For $d=4$ , Slade talked about some of his own work. I didn’t really follow this a whole lot – there are a lot of really sophisticated analysis, brutal combinatorics, and tools from quantum field theory. One thing that stuck out in my head is a result of Slade and David Brydges that hinged on an argument using the so-called Berezin Integral, which is a functional integral used in quntum field theory to do stuff with Fermionic fields. Fucking magnets, how do they work?

For $d \geq 5$ there is actually a fairly simple theory. The scaling limit is just Brownian motion! The heuristic Slade gave is is that basically, the path of a simple random walk is generically a two dimensional object, and so for it two be self avoiding we can think about splitting it up into two parts and then asking that these don’t intersect – and when $d \geq 5$ there’s enough room that things naturally tend to not intersect. So asymptotically, simple random walks are all (w/ asymptotic probability 1) self avoiding, and so the scaling limit for self avoiding random walks reduces to the scaling limit for simple random walks. Or something like that.

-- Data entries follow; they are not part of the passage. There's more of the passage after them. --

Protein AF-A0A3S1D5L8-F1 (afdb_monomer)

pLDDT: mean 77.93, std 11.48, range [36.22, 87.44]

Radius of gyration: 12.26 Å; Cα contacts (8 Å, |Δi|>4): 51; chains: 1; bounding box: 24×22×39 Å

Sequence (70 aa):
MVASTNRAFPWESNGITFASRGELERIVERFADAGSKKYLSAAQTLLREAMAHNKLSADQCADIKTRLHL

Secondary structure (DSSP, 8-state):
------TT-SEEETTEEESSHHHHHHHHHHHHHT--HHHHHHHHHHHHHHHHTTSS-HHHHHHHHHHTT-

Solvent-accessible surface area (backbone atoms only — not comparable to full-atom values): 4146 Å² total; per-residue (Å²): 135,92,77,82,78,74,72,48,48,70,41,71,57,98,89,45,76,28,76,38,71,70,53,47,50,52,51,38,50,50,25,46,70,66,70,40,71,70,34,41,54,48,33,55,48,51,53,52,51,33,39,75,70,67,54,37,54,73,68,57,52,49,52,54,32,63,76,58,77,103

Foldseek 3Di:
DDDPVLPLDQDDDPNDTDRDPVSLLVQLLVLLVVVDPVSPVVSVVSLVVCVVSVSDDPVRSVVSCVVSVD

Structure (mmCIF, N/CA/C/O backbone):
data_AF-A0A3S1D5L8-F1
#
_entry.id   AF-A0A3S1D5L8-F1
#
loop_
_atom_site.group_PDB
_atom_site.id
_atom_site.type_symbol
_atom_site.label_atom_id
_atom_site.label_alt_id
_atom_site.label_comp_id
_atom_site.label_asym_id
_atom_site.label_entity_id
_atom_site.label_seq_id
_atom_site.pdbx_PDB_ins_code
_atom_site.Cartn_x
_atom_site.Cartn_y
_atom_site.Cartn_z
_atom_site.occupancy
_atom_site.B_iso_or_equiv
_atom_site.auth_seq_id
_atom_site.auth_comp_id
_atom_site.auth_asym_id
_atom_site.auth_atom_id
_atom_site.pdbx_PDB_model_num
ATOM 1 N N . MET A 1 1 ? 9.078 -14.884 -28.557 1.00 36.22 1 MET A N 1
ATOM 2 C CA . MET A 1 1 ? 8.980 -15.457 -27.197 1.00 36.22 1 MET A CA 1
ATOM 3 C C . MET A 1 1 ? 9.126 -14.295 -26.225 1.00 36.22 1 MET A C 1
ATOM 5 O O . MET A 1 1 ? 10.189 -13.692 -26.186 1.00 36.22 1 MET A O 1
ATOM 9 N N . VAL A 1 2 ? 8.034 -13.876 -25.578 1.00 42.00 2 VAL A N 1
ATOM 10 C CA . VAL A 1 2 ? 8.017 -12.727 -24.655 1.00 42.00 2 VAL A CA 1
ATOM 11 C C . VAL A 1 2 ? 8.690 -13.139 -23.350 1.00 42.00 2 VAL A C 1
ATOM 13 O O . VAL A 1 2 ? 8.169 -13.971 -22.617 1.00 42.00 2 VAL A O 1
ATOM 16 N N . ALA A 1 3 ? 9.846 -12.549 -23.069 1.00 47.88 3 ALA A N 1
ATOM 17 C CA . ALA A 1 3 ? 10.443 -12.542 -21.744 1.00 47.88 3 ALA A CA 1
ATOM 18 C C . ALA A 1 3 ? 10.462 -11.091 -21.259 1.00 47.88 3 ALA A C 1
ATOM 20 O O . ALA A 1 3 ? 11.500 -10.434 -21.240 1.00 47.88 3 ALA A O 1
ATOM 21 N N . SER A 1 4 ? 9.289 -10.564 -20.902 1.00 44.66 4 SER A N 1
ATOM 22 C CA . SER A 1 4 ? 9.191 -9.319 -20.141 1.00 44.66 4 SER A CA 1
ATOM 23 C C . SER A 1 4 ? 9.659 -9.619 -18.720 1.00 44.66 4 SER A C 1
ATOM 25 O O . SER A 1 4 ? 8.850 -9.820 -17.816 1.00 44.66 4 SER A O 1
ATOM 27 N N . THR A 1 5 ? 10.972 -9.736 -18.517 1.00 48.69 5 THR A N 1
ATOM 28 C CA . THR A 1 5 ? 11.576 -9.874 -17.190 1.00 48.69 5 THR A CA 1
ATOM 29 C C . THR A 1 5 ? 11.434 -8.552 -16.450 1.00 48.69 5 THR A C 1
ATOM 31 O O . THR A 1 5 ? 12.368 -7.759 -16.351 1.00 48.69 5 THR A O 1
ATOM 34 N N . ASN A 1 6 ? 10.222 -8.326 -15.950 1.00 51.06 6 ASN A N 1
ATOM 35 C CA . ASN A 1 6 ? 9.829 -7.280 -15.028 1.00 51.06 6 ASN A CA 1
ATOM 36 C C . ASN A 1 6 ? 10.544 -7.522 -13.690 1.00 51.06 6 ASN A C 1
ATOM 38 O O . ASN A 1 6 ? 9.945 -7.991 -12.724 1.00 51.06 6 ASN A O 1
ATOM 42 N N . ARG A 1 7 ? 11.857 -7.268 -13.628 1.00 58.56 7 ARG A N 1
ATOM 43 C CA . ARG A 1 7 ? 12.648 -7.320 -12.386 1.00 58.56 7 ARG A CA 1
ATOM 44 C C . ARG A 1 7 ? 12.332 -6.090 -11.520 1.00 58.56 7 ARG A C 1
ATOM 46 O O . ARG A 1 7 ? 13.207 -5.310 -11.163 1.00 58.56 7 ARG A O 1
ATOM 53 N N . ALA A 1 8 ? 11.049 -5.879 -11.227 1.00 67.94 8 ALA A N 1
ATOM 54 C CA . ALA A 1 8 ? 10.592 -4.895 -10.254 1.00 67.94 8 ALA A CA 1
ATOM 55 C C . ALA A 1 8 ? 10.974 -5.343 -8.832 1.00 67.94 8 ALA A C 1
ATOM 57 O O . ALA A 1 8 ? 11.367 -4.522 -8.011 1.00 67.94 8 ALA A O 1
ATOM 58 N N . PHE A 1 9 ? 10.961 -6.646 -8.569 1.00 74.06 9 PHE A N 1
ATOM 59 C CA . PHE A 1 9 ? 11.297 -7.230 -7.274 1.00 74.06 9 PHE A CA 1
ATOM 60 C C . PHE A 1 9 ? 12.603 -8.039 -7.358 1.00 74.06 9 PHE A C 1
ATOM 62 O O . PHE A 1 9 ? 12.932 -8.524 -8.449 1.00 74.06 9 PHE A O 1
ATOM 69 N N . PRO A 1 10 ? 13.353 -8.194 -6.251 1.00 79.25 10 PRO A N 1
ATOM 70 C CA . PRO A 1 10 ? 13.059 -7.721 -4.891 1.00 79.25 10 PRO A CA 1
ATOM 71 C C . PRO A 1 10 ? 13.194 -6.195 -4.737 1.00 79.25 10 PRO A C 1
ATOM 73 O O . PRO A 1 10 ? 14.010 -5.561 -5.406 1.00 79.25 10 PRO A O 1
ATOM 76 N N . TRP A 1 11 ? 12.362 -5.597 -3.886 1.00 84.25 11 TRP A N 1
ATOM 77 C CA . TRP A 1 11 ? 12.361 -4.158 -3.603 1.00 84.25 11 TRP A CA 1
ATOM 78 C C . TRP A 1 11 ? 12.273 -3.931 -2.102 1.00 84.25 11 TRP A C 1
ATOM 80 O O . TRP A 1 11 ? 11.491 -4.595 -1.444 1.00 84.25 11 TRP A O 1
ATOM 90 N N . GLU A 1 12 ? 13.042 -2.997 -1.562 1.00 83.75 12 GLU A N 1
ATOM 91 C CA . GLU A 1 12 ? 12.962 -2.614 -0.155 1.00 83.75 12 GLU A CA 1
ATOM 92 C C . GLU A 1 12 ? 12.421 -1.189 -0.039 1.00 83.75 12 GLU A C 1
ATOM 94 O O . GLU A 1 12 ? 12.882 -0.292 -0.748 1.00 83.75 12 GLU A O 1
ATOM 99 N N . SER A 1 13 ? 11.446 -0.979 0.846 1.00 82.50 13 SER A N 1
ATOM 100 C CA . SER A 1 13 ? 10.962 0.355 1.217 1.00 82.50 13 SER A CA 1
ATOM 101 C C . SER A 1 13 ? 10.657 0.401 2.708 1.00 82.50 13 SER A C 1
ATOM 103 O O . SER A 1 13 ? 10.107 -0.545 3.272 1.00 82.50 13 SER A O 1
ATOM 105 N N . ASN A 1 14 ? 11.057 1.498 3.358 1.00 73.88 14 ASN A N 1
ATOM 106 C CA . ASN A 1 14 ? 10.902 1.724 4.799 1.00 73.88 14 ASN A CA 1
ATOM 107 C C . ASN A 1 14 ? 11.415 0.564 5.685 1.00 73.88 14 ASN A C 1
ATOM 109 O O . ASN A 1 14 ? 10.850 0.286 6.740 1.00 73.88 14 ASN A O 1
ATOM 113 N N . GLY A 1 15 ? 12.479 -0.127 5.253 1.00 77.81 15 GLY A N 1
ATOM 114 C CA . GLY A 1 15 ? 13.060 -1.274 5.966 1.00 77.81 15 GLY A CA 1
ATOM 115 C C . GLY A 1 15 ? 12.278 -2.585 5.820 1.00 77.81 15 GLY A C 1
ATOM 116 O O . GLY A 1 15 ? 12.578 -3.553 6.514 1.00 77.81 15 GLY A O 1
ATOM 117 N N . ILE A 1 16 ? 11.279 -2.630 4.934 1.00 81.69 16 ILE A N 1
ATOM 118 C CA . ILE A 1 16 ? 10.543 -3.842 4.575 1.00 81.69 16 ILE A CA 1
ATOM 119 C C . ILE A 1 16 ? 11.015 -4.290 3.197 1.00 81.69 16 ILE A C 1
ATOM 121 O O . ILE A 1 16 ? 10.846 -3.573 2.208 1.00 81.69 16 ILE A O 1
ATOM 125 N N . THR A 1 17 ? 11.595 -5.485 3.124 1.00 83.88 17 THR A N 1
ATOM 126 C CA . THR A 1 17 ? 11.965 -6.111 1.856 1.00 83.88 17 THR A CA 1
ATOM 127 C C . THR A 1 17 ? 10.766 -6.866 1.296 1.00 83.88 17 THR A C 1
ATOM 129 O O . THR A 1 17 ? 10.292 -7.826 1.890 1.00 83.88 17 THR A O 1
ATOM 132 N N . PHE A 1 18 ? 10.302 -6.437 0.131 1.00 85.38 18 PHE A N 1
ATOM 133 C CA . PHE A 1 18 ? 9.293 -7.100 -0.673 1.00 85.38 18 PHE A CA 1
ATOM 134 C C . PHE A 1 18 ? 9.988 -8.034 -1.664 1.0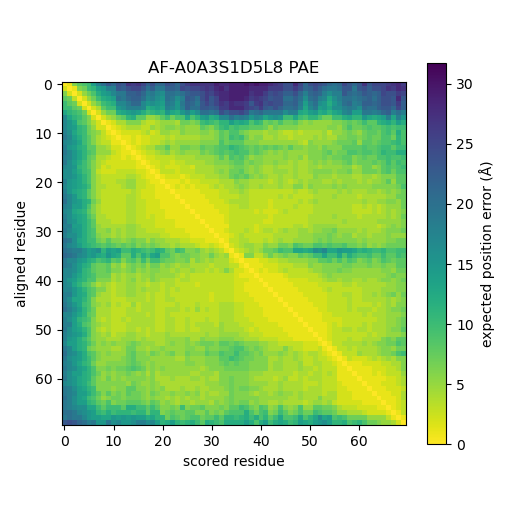0 85.38 18 PHE A C 1
ATOM 136 O O . PHE A 1 18 ? 10.655 -7.592 -2.606 1.00 85.38 18 PHE A O 1
ATOM 143 N N . ALA A 1 19 ? 9.821 -9.338 -1.483 1.00 83.50 19 ALA A N 1
ATOM 144 C CA . ALA A 1 19 ? 10.339 -10.352 -2.394 1.00 83.50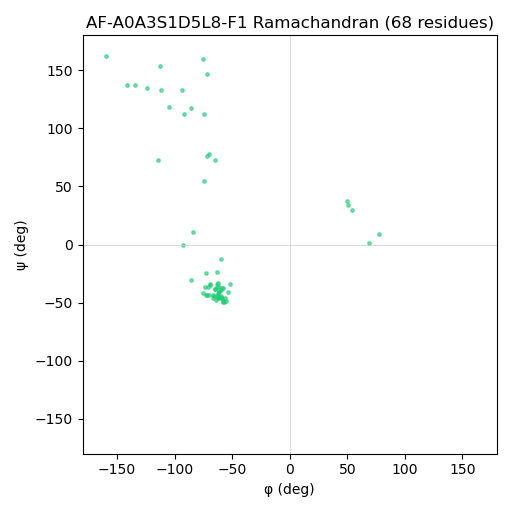 19 ALA A CA 1
ATOM 145 C C . ALA A 1 19 ? 9.550 -10.401 -3.710 1.00 83.50 19 ALA A C 1
ATOM 147 O O . ALA A 1 19 ? 10.054 -10.864 -4.735 1.00 83.50 19 ALA A O 1
ATOM 148 N N . SER A 1 20 ? 8.293 -9.952 -3.699 1.00 84.12 20 SER A N 1
ATOM 149 C CA . SER A 1 20 ? 7.388 -9.999 -4.848 1.00 84.12 20 SER A CA 1
ATOM 150 C C . SER A 1 20 ? 6.244 -8.999 -4.723 1.00 84.12 20 SER A C 1
ATOM 152 O O . SER A 1 20 ? 5.891 -8.556 -3.633 1.00 84.12 20 SER A O 1
ATOM 154 N N . ARG A 1 21 ? 5.592 -8.713 -5.853 1.00 81.31 21 ARG A N 1
ATOM 155 C CA . ARG A 1 21 ? 4.423 -7.829 -5.915 1.00 81.31 21 ARG A CA 1
ATOM 156 C C . ARG A 1 21 ? 3.285 -8.268 -4.991 1.00 81.31 21 ARG A C 1
ATOM 158 O O . ARG A 1 21 ? 2.778 -7.451 -4.236 1.00 81.31 21 ARG A O 1
ATOM 165 N N . GLY A 1 22 ? 2.952 -9.559 -4.990 1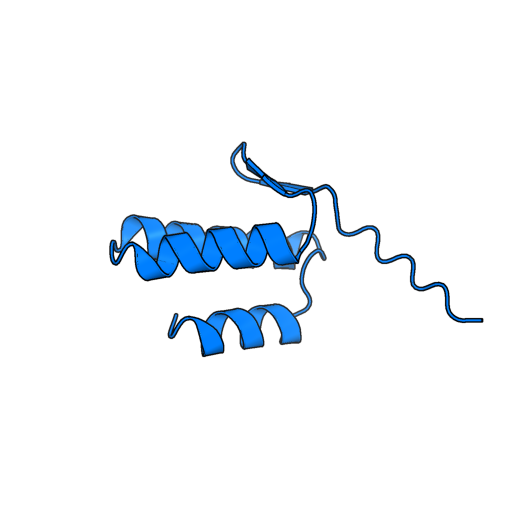.00 82.12 22 GLY A N 1
ATOM 166 C CA . GLY A 1 22 ? 1.894 -10.090 -4.126 1.00 82.12 22 GLY A CA 1
ATOM 167 C C . GLY A 1 22 ? 2.196 -9.952 -2.629 1.00 82.12 22 GLY A C 1
ATOM 168 O O . GLY A 1 22 ? 1.275 -9.909 -1.819 1.00 82.12 22 GLY A O 1
ATOM 169 N N . GLU A 1 23 ? 3.472 -9.853 -2.245 1.00 84.31 23 GLU A N 1
ATOM 170 C CA . GLU A 1 23 ? 3.862 -9.579 -0.859 1.00 84.31 23 GLU A CA 1
ATOM 171 C C . GLU A 1 23 ? 3.639 -8.108 -0.500 1.00 84.31 23 GLU A C 1
ATOM 173 O O . GLU A 1 23 ? 3.085 -7.814 0.558 1.00 84.31 23 GLU A O 1
ATOM 178 N N . LEU A 1 24 ? 3.977 -7.196 -1.418 1.00 84.50 24 LEU A N 1
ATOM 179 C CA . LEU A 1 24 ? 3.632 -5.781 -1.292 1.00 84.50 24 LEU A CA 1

One last fact I found interesting was that, at least in the case $d=2$ , one can consider other regular tessellations of the plane (the lattice $\mathbb{Z}^2$ is basically walking along a tessellation by squares), and in fact these all have the same asymptotic behavior (with regard to how they scale). This was pretty surprising to me, and I sort of wondered how exactly the underlying geometry of the space enters into this behavior (i.e. a square lattice and a triangular lattice still are both approximations of the euclidean plane, but what would happen if we looked at self avoiding random walks along a regular tesselation of a hyperbolic plane?).